Greece Submits Reforms for Bailout Extension, IMF Critical

Greece’s latest promises underwhelm the IMF. Europeans agree to extend its bailout anyway.

Christine Lagarde, managing director of the International Monetary Fund, speaks at the Council on Foreign Relations in Washington DC, January 15
Christine Lagarde, managing director of the International Monetary Fund, speaks at the Council on Foreign Relations in Washington DC, January 15 (IMF)

European finance ministers agreed to give Greece a four-month extension of its bailout on Tuesday, even as the International Monetary Fund criticized the Syriza-led government in Athens lacking specificity in its plans.

The eurozone countries had agreed in principle to extend Greece’s loans before the weekend but conditioned final approval on a letter listening the policies Greece plans to enact during the remainder of the bailout period.

Greece needed more money to stave off the prospect of a sovereign default and possible exit from the euro when its aid package expires by the end of the month.

In the letter, submitted in the early hours on Tuesday, Greece promises not to enact any more unilateral policy changes and ensure that measures designed to alleviate what Prime Minister Alexis Tsipras has called the country’s “humanitarian crisis” will be budget neutral.

A European Commission source said the list was “sufficiently comprehensive to be a valid starting point for a successful conclusion of the review.”

But the International Monetary Fund, which jointly administers Greece’s bailout with European countries, was underwhelmed by the promises. The fund’s chief, Christine Lagarde, wrote to the Netherlands’ Jeroen Dijsselbloem, who chairs the meetings of eurozone finance ministers, that the latest Greek pledges did not convey “clear assurances that the government intends to undertake the reforms envisaged.”

We note in particular that there are neither clear commitments to design and implement the envisaged comprehensive pension and VAT policy reforms, not unequivocal undertakings to continue already-agreed policies for opening up closed sectors, for administrative reforms, for privatization and for labor market reforms.

The Financial Times reports that Greece has made many of the same promises before — which put them at odds with the new government’s stated opposition to austerity and liberal economic reform.

Tsipras’ far-left Syriza party won the election last month on promises to reverse the reforms Greece has undertaken since 2010 in order to qualify for a total of €240 billion in financial support.

Immediately after taking office, Tsipras canceled the privatization of Greece’s largest seaport and its public power utility.
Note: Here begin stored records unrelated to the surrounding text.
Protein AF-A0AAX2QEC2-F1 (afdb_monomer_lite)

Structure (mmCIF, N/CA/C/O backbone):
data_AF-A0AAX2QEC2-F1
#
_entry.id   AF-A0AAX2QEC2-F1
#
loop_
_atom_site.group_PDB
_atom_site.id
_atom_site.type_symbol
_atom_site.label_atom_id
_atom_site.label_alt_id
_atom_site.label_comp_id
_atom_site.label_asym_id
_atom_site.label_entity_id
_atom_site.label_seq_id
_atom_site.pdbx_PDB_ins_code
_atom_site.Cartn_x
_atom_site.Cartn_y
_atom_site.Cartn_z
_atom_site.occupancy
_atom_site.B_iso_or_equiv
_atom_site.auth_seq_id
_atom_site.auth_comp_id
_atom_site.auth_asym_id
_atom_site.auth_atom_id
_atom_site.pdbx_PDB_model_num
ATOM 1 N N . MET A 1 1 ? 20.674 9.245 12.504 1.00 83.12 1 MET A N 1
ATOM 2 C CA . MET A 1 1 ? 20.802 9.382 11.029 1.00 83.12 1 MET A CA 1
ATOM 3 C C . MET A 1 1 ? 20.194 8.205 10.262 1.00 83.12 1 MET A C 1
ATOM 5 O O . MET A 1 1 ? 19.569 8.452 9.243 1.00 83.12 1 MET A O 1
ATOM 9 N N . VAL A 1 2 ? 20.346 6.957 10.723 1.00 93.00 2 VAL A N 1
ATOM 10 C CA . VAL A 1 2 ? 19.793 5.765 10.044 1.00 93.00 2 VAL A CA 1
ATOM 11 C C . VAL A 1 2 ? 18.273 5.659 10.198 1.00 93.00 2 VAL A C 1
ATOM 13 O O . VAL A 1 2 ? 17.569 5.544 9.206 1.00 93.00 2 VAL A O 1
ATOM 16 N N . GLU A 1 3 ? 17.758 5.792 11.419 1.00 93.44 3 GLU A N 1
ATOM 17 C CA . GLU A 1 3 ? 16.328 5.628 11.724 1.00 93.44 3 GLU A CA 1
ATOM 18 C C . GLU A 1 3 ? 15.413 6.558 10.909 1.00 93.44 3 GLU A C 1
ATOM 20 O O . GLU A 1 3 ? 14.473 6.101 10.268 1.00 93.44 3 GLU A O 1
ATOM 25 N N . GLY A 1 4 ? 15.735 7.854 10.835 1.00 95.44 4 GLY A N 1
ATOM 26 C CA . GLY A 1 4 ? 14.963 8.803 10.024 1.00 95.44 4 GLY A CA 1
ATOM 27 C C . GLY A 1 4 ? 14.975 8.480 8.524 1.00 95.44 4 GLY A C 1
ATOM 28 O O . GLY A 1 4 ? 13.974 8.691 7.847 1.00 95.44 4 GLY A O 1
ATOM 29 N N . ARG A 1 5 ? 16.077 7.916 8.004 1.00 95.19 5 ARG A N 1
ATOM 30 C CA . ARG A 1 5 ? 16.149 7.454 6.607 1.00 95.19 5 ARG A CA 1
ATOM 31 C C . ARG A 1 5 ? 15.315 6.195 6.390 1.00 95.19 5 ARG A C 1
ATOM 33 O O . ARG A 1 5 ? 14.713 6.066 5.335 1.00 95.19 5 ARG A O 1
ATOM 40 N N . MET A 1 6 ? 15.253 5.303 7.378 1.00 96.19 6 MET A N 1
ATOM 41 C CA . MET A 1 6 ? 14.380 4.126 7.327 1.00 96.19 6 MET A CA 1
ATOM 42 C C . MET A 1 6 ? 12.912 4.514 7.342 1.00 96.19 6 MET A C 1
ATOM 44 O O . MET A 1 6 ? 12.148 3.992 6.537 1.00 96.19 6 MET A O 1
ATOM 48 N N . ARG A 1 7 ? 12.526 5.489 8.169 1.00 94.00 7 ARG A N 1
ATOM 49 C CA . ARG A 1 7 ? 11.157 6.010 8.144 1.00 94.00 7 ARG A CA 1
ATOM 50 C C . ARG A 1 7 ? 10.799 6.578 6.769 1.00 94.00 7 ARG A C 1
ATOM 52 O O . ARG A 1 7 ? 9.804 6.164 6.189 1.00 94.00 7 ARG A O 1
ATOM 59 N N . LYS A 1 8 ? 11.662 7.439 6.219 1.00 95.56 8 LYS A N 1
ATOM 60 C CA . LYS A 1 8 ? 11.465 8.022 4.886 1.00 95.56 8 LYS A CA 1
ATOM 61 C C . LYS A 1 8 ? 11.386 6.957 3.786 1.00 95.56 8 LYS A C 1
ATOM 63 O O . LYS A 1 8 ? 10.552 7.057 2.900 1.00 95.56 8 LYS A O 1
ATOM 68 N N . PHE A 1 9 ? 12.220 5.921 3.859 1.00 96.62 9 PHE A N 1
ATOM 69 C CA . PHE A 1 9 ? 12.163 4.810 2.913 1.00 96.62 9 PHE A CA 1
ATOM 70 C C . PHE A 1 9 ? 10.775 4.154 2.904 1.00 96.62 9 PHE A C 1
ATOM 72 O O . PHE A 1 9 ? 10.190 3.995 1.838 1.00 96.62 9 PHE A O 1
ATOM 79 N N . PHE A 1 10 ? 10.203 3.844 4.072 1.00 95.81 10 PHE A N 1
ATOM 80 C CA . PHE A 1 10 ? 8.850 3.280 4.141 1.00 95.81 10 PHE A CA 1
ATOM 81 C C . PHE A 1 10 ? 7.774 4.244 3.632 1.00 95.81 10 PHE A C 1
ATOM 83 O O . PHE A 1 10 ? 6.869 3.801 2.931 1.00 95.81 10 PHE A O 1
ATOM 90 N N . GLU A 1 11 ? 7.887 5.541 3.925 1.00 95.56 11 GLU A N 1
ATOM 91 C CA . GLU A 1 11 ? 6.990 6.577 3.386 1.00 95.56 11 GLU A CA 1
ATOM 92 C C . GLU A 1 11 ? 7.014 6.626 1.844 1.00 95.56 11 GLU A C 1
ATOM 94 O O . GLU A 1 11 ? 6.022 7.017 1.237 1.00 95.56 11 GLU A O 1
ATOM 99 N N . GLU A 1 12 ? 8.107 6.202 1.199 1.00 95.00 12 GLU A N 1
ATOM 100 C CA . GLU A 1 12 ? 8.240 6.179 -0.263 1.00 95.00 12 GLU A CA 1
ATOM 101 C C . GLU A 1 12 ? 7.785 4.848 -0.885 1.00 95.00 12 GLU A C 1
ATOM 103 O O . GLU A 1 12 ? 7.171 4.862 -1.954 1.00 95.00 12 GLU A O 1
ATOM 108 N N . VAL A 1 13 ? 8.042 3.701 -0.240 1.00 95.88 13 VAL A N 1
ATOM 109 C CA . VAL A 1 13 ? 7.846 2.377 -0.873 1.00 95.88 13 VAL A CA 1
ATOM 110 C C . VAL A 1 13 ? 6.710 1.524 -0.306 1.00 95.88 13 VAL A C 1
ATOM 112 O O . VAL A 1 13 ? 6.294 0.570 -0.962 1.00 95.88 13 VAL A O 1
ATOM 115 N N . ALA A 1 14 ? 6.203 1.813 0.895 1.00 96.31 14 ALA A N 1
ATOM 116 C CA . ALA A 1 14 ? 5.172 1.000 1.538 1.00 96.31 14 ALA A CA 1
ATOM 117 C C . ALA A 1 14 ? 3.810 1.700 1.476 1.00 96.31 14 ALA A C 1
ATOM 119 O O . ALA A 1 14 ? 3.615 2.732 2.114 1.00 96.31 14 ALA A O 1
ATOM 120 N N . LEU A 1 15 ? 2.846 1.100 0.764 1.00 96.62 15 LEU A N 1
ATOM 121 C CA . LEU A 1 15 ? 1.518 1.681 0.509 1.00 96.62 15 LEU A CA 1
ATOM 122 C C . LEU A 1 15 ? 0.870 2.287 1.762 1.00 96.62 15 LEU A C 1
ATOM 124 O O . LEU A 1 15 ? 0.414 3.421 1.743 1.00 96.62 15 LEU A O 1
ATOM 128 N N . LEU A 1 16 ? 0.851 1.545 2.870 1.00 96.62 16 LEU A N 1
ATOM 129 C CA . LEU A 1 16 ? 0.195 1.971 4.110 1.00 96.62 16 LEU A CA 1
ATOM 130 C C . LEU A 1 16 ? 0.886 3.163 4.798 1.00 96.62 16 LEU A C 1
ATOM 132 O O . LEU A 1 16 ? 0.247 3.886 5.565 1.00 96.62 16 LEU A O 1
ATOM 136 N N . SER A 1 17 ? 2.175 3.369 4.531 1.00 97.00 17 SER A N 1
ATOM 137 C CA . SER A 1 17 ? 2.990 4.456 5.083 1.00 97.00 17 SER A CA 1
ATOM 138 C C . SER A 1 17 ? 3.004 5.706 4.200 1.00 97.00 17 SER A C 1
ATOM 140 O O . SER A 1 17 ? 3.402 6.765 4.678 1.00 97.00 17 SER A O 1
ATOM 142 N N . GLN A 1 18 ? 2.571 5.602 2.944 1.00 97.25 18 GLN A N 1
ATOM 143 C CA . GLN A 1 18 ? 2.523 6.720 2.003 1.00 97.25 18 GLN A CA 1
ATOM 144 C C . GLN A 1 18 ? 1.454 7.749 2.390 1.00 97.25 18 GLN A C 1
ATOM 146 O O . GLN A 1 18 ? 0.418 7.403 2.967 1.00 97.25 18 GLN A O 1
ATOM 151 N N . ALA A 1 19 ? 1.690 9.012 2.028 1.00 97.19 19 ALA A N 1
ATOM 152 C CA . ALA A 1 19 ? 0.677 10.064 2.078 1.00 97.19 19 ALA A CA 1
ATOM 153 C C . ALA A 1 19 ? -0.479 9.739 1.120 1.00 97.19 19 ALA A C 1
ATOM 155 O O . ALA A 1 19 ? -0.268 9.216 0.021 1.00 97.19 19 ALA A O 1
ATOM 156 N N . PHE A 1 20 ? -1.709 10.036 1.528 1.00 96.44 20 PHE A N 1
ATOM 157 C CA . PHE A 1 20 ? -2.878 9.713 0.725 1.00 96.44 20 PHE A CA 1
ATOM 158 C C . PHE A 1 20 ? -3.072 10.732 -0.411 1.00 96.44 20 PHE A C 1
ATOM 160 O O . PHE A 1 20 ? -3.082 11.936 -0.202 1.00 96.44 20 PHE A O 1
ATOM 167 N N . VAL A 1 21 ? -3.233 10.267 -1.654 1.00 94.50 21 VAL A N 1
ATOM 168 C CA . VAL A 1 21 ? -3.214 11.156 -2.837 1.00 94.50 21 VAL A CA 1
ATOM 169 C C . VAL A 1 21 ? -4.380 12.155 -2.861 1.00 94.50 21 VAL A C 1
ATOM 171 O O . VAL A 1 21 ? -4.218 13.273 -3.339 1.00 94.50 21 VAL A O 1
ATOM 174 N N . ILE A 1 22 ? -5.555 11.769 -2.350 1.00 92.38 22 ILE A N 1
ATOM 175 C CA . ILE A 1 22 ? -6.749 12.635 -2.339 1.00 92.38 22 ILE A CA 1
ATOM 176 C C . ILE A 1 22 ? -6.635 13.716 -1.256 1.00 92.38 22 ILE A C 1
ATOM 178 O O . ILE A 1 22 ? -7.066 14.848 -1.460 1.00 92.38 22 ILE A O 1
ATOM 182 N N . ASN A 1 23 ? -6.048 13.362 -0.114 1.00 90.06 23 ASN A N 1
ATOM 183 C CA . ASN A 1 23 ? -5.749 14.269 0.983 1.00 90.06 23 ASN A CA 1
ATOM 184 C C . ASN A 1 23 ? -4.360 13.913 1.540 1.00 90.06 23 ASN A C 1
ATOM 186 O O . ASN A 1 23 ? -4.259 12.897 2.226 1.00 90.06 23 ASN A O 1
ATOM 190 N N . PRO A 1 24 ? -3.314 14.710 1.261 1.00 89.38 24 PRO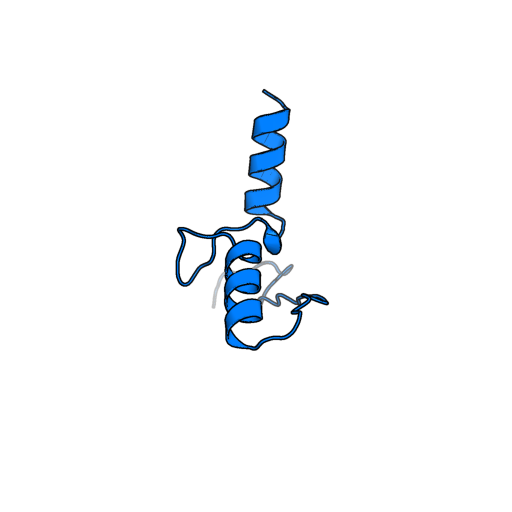 A N 1
ATOM 191 C CA . PRO A 1 24 ? -1.945 14.385 1.664 1.00 89.38 24 PRO A CA 1
ATOM 192 C C . PRO A 1 24 ? -1.662 14.497 3.167 1.00 89.38 24 PRO A C 1
ATOM 194 O O . PRO A 1 24 ? -0.572 14.112 3.586 1.00 89.38 24 PRO A O 1
ATOM 197 N N . ASP A 1 25 ? -2.594 15.032 3.964 1.00 94.06 25 ASP A N 1
ATOM 198 C CA . ASP A 1 25 ? -2.417 15.194 5.412 1.00 94.06 25 ASP A CA 1
ATOM 199 C C . ASP A 1 25 ? -2.323 13.834 6.145 1.00 94.06 25 ASP A C 1
ATOM 201 O O . ASP A 1 25 ? -1.375 13.627 6.912 1.00 94.06 25 ASP A O 1
ATOM 205 N N . PRO A 1 26 ? -3.256 12.877 5.943 1.00 96.19 26 PRO A N 1
ATOM 206 C CA . PRO A 1 26 ? -3.129 11.519 6.462 1.00 96.19 26 PRO A CA 1
ATOM 207 C C . PRO A 1 26 ? -2.292 10.594 5.565 1.00 96.19 26 PRO A C 1
ATOM 209 O O . PRO A 1 26 ? -2.182 10.755 4.348 1.00 96.19 26 PRO A O 1
ATOM 212 N N . THR A 1 27 ? -1.781 9.520 6.171 1.00 97.62 27 THR A N 1
ATOM 213 C CA . THR A 1 27 ? -1.296 8.356 5.420 1.00 97.62 27 THR A CA 1
ATOM 214 C C . THR A 1 27 ? -2.454 7.502 4.907 1.00 97.62 27 THR A C 1
ATOM 216 O O . THR A 1 27 ? -3.576 7.578 5.415 1.00 97.62 27 THR A O 1
ATOM 219 N N . VAL A 1 28 ? -2.180 6.604 3.960 1.00 96.88 28 VAL A N 1
ATOM 220 C CA . VAL A 1 28 ? -3.163 5.617 3.482 1.00 96.88 28 VAL A CA 1
ATOM 221 C C . VAL A 1 28 ? -3.711 4.765 4.636 1.00 96.88 28 VAL A C 1
ATOM 223 O O . VAL A 1 28 ? -4.917 4.546 4.711 1.00 96.88 28 VAL A O 1
ATOM 226 N N . ALA A 1 29 ? -2.870 4.336 5.587 1.00 96.81 29 ALA A N 1
ATOM 227 C CA . ALA A 1 29 ? -3.339 3.591 6.762 1.00 96.81 29 ALA A CA 1
ATOM 228 C C . ALA A 1 29 ? -4.300 4.402 7.645 1.00 96.81 29 ALA A C 1
ATOM 230 O O . ALA A 1 29 ? -5.255 3.847 8.189 1.00 96.81 29 ALA A O 1
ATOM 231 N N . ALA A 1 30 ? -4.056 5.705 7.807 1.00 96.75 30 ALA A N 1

His new energy minister, Panagiotis Lafazanis, said privatizations were “over.”

But in the letter, Greece commits to not reversing privatizations and “respecting the legal process” in the case of tenders already launched.

On labor reform, the government also seems to walk back its earlier promises to raise the minimum wage and restore collective bargaining. In the letter, it promises a “smart” approach to collective bargaining “that balances the needs for flexibility with fairness.”

This includes the ambition to streamline and over time raise minimum wages in a manner that safeguards competiveness and employment prospects.

The letter also vows to consult European partners and the IMF before changing the minimum wage which was cut from €876 to €683 per month in 2012 — still higher than it is in Portugal and Eastern European countries.

The letter made no mention of Syriza’s campaign promise to restore pension bonuses. Rather, it reiterates Greece’s commitment to streamlining the pension regime and eliminating “loopholes and incentives that give rise to an excessive rate of early retirements.”

In the years leading up to the crisis, Greek public spending on pensions rose from 11.8 to 13 percent of economic output. Last year, the Finance Ministry revealed that three out of four Greek workers benefit from early retirement rules that allow them to stop working before they reach the age of 61.